Product Logo

CNS Audit

An Audit Trail Plug-in for FileMaker Pro.

Optional Set Up Tasks

###Protecting Audit Trail Data

While CNS Audit is in charge of creating an Audit Trail of the database, keeping everyday users from directly modifying that Audit Trail data after-the-fact is up to the database developer. To ensure that everyday users can add to, but not modify, the Audit Trail data, modify the CNS Audit Log entry in the “Custom Record Privileges” for the everyday users' Privilege Set as follows:

  • View: yes
  • Edit: no
  • Create: yes
  • Delete: no
  • Field Access: all
###Auditing Actions other than Modifying Data

CNS Audit provides a CNSAudit_AccessLog function for auditing any custom actions performed by database users. This function has one required parameter and one optional parameter. The first parameter is the Action to log, for example User Login. The second parameter is any special Notes about the action, for example User is logged in after hours. This information is stored in a separate table in the database named CNS Access Log. ###Auditing Record Views

In the same way that the plug-in offers functions for tracking records being opened and deleted, CNS Audit includes a function for tracking record views. The CNSAudit_RecordView function is used within the Custom Record Privileges just like the CNSAudit_RecordOpen and CNSAudit_RecordDelete functions:

  1. Open up the Accounts & Privileges / Manage Security dialog.
  2. Switch to the Privilege Sets tab and edit the first custom privilege set.
  1. In the Data Access and Design section, press the Records drop-down menu and select Custom Privileges.
  1. In the Custom Record Privileges dialog that pops up, select the first table.
  2. Press the View drop-down menu and select limited....
  1. In the Specify Calculation dialog that pops up, change the View drop-down to External Functions.
  1. In the list of functions, scroll down until a line for CNSAudit_RecordView is visible and double-click it.
  2. Determine if your database will only be used by client versions of FileMaker Pro 11 or above:
    1. If so, replace the TableName parameter with the Base Table Name of the table you are editing the privileges of.
    2. If not, specify any Table Occurrence Name of the table you are editing the privileges of. (At the top of the Specify Calculation dialog is the Evaluate this calculation from the context of setting.

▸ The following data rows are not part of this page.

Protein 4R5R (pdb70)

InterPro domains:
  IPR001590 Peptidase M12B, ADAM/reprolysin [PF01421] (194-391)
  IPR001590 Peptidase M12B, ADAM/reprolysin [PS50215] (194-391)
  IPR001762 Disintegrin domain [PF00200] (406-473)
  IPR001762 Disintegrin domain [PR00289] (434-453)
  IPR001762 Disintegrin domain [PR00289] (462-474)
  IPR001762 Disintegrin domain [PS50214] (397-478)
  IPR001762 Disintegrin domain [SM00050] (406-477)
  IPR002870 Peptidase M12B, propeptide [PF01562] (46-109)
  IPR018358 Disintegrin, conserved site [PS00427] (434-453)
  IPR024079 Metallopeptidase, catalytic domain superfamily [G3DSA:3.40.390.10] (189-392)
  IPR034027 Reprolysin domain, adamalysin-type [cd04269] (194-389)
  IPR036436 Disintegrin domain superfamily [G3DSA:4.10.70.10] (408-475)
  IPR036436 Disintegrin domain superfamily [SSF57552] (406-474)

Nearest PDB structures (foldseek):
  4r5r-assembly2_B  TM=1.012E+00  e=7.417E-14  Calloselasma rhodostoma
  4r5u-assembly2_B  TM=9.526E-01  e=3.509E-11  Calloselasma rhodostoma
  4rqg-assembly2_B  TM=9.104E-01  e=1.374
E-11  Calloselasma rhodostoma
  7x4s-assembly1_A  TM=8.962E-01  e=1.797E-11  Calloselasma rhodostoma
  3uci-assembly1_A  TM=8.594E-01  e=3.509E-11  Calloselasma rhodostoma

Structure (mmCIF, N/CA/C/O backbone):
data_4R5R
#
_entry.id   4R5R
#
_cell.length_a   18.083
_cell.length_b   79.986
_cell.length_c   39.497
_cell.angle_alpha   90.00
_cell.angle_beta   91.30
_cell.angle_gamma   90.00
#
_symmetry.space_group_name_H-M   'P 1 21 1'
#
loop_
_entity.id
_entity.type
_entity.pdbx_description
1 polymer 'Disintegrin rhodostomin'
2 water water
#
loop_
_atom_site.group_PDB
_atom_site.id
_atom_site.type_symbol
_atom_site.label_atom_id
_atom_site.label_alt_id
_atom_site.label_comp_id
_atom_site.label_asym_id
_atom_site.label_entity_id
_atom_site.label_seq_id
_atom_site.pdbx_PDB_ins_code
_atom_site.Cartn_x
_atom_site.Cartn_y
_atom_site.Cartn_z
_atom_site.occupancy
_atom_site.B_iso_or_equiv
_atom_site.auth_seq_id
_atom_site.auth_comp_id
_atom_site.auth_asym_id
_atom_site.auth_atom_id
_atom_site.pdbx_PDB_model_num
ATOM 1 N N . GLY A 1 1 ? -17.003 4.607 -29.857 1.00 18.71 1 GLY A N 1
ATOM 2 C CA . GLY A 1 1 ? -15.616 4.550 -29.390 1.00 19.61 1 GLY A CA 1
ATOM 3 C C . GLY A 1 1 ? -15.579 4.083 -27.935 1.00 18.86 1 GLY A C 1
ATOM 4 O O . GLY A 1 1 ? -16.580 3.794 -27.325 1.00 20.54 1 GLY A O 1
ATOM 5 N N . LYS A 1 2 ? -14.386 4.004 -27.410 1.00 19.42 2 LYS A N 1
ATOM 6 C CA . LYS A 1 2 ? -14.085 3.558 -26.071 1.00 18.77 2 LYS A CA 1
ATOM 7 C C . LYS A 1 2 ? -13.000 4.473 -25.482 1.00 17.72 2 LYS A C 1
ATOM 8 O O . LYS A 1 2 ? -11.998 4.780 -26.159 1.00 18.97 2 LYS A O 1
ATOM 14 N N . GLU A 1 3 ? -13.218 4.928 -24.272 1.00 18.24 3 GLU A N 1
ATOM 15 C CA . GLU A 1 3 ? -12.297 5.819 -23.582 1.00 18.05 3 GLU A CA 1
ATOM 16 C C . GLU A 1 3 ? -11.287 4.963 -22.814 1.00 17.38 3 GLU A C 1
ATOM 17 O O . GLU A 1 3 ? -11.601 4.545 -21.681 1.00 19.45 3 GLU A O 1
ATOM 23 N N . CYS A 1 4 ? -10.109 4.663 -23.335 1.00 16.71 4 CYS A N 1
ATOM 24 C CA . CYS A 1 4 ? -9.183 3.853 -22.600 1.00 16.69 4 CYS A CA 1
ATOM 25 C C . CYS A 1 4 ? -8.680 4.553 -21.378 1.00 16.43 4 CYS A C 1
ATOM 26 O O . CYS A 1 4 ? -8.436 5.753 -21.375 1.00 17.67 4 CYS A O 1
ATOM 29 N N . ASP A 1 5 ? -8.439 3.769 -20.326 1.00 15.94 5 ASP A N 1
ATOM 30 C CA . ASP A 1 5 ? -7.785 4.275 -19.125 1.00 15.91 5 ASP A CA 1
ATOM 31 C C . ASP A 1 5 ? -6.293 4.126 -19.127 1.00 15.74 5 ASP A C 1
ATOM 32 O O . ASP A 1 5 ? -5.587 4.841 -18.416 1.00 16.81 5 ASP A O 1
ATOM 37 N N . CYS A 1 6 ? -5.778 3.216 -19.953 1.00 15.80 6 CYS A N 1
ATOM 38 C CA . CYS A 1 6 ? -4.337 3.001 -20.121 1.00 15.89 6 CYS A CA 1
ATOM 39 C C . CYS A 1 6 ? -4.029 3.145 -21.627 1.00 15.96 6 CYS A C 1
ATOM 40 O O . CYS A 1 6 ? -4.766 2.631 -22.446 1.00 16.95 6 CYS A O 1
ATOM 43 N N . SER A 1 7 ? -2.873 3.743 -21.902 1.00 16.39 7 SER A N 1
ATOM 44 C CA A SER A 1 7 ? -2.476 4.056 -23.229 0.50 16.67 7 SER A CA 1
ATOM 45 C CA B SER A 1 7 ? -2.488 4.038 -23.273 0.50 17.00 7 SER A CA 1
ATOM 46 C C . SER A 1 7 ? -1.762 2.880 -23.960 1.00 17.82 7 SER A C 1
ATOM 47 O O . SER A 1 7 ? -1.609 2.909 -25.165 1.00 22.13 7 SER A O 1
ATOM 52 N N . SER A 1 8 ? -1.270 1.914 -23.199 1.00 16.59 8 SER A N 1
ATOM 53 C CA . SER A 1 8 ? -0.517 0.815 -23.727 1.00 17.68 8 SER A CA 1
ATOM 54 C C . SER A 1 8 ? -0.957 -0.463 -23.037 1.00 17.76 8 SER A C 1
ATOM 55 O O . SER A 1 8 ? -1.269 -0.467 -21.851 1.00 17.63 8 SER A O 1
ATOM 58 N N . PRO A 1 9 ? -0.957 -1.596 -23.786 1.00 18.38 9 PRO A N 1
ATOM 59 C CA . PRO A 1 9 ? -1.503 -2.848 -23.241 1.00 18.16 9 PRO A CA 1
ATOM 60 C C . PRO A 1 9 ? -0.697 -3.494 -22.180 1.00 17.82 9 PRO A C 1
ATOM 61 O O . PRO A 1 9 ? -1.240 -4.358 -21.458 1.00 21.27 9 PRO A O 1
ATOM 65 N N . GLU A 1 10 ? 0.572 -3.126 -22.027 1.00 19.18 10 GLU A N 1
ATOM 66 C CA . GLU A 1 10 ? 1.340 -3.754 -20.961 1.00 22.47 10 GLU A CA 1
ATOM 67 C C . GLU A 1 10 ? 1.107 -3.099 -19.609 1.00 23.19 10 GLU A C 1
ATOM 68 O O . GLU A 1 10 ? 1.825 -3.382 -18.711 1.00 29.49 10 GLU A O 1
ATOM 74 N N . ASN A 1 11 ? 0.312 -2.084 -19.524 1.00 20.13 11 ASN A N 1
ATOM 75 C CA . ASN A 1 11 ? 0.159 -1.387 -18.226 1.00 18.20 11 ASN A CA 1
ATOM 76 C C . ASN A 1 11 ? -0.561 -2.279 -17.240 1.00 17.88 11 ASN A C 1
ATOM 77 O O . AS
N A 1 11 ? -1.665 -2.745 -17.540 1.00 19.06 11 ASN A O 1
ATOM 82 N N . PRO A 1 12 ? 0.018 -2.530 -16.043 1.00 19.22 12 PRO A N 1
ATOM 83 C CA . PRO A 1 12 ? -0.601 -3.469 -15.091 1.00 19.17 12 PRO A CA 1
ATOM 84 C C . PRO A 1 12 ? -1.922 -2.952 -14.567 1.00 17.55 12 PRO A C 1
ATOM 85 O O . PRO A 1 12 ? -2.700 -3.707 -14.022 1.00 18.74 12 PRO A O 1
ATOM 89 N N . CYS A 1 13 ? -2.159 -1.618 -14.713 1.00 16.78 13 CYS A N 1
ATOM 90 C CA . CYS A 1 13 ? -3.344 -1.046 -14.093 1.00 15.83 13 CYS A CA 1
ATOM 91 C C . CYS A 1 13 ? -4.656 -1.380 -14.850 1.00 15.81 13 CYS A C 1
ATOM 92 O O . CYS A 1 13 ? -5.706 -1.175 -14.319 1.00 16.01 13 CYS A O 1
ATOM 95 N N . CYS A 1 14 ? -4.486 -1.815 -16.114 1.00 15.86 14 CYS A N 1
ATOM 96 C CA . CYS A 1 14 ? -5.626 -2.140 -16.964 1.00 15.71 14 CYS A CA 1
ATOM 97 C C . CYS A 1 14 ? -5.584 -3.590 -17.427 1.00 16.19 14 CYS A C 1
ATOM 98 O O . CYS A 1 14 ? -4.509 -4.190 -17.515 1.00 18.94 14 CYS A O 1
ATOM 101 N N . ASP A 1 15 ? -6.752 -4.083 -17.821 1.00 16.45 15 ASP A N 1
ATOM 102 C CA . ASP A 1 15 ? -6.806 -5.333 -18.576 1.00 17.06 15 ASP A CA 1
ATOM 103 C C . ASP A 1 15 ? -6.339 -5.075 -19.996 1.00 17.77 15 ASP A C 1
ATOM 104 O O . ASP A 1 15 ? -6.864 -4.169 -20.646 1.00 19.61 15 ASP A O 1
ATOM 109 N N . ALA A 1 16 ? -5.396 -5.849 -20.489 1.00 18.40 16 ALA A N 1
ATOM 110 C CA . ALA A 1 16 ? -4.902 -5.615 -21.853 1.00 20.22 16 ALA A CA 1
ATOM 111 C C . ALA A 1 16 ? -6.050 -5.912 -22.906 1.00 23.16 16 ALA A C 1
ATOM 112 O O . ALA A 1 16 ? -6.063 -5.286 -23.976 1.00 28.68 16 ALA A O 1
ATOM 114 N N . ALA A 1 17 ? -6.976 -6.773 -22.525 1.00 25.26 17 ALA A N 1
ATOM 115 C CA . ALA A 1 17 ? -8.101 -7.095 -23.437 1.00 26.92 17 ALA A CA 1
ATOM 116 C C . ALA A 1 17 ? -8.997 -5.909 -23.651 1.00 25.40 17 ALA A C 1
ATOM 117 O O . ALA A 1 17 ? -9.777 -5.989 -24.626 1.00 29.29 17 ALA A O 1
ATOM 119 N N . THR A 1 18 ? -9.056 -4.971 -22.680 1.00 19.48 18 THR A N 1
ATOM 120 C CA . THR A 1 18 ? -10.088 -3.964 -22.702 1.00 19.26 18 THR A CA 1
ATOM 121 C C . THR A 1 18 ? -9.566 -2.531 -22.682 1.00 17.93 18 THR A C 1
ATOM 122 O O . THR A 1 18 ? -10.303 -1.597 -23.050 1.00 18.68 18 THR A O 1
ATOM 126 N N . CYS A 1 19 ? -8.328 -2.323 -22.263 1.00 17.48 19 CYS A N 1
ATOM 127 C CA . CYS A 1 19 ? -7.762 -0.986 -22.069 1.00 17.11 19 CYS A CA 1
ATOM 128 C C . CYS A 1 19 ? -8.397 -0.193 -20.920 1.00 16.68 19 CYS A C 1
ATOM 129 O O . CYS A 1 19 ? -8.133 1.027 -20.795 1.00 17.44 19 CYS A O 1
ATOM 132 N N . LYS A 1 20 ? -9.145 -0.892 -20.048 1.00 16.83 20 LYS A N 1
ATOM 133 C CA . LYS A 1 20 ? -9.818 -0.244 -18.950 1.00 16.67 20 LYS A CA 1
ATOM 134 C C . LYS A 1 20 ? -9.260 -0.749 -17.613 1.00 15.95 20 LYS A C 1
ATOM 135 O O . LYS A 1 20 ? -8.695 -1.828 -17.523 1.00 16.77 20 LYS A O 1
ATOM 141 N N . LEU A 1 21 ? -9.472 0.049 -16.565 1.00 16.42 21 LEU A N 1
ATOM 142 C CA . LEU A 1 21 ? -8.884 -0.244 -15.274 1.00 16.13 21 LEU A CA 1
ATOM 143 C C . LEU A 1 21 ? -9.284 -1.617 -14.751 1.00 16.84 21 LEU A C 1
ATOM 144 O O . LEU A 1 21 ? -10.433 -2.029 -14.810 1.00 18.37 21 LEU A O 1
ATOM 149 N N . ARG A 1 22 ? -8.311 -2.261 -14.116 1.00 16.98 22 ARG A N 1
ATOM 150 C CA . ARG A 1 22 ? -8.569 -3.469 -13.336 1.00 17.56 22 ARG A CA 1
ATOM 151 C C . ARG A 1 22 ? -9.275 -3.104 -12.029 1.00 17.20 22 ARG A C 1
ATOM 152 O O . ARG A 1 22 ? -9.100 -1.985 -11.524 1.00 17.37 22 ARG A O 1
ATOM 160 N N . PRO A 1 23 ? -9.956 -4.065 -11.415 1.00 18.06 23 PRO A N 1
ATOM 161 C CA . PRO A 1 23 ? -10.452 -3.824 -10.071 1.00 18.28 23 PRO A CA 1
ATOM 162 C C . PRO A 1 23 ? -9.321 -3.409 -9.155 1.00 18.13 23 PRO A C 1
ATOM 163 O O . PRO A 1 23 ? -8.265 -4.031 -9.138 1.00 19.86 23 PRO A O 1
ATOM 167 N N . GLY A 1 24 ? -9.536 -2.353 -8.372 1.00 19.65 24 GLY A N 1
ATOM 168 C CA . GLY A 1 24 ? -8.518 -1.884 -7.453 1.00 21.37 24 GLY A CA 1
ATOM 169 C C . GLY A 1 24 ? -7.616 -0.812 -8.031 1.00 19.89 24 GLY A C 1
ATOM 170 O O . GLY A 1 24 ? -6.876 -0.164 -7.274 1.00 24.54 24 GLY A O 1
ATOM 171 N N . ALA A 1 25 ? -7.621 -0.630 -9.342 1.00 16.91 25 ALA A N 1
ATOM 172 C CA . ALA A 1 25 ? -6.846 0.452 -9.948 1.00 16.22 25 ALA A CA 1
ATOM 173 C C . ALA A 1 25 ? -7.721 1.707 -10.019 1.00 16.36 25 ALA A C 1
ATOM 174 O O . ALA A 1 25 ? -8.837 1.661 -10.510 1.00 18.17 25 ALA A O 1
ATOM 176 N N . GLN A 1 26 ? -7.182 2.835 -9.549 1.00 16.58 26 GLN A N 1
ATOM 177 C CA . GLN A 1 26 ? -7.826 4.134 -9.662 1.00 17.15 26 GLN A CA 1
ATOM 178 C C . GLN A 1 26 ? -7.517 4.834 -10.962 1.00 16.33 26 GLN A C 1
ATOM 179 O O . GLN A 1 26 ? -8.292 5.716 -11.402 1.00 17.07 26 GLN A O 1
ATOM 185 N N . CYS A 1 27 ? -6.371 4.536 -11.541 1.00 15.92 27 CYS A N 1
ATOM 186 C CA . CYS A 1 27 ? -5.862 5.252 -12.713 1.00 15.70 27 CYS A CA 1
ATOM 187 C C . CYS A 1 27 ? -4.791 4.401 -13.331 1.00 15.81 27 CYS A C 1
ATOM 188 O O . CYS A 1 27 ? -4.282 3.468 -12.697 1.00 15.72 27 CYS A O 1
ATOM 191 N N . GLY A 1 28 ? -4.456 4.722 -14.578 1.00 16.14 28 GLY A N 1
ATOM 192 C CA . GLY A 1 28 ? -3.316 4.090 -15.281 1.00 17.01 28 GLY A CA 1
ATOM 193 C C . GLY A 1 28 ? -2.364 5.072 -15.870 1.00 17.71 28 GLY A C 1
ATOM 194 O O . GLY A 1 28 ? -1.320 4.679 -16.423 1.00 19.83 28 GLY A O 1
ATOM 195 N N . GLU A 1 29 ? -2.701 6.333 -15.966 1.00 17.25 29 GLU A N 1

You can use the same Table Occurrence name in your calculation as is selected in that setting.)
  3. Press OK to close the Specify Calculation dialog.
  4. Repeat steps 5-9 for each table in the Custom Record Privileges dialog. (Once the CNSAudit_RecordOpen function has been added to one calculation, copy and paste it to the other ones, or just retype it, and skip selecting the External Functions repeatedly. Make sure you update the TableName parameter for each table, though.)
  5. Press OK to close the Custom Record Privileges dialog.
  6. Press OK to close the Edit Privilege Set dialog.
  7. Repeat steps 3-12 for each custom privilege that needs modifying.
  8. Press OK to close the Accounts & Privileges / Manage Security dialog.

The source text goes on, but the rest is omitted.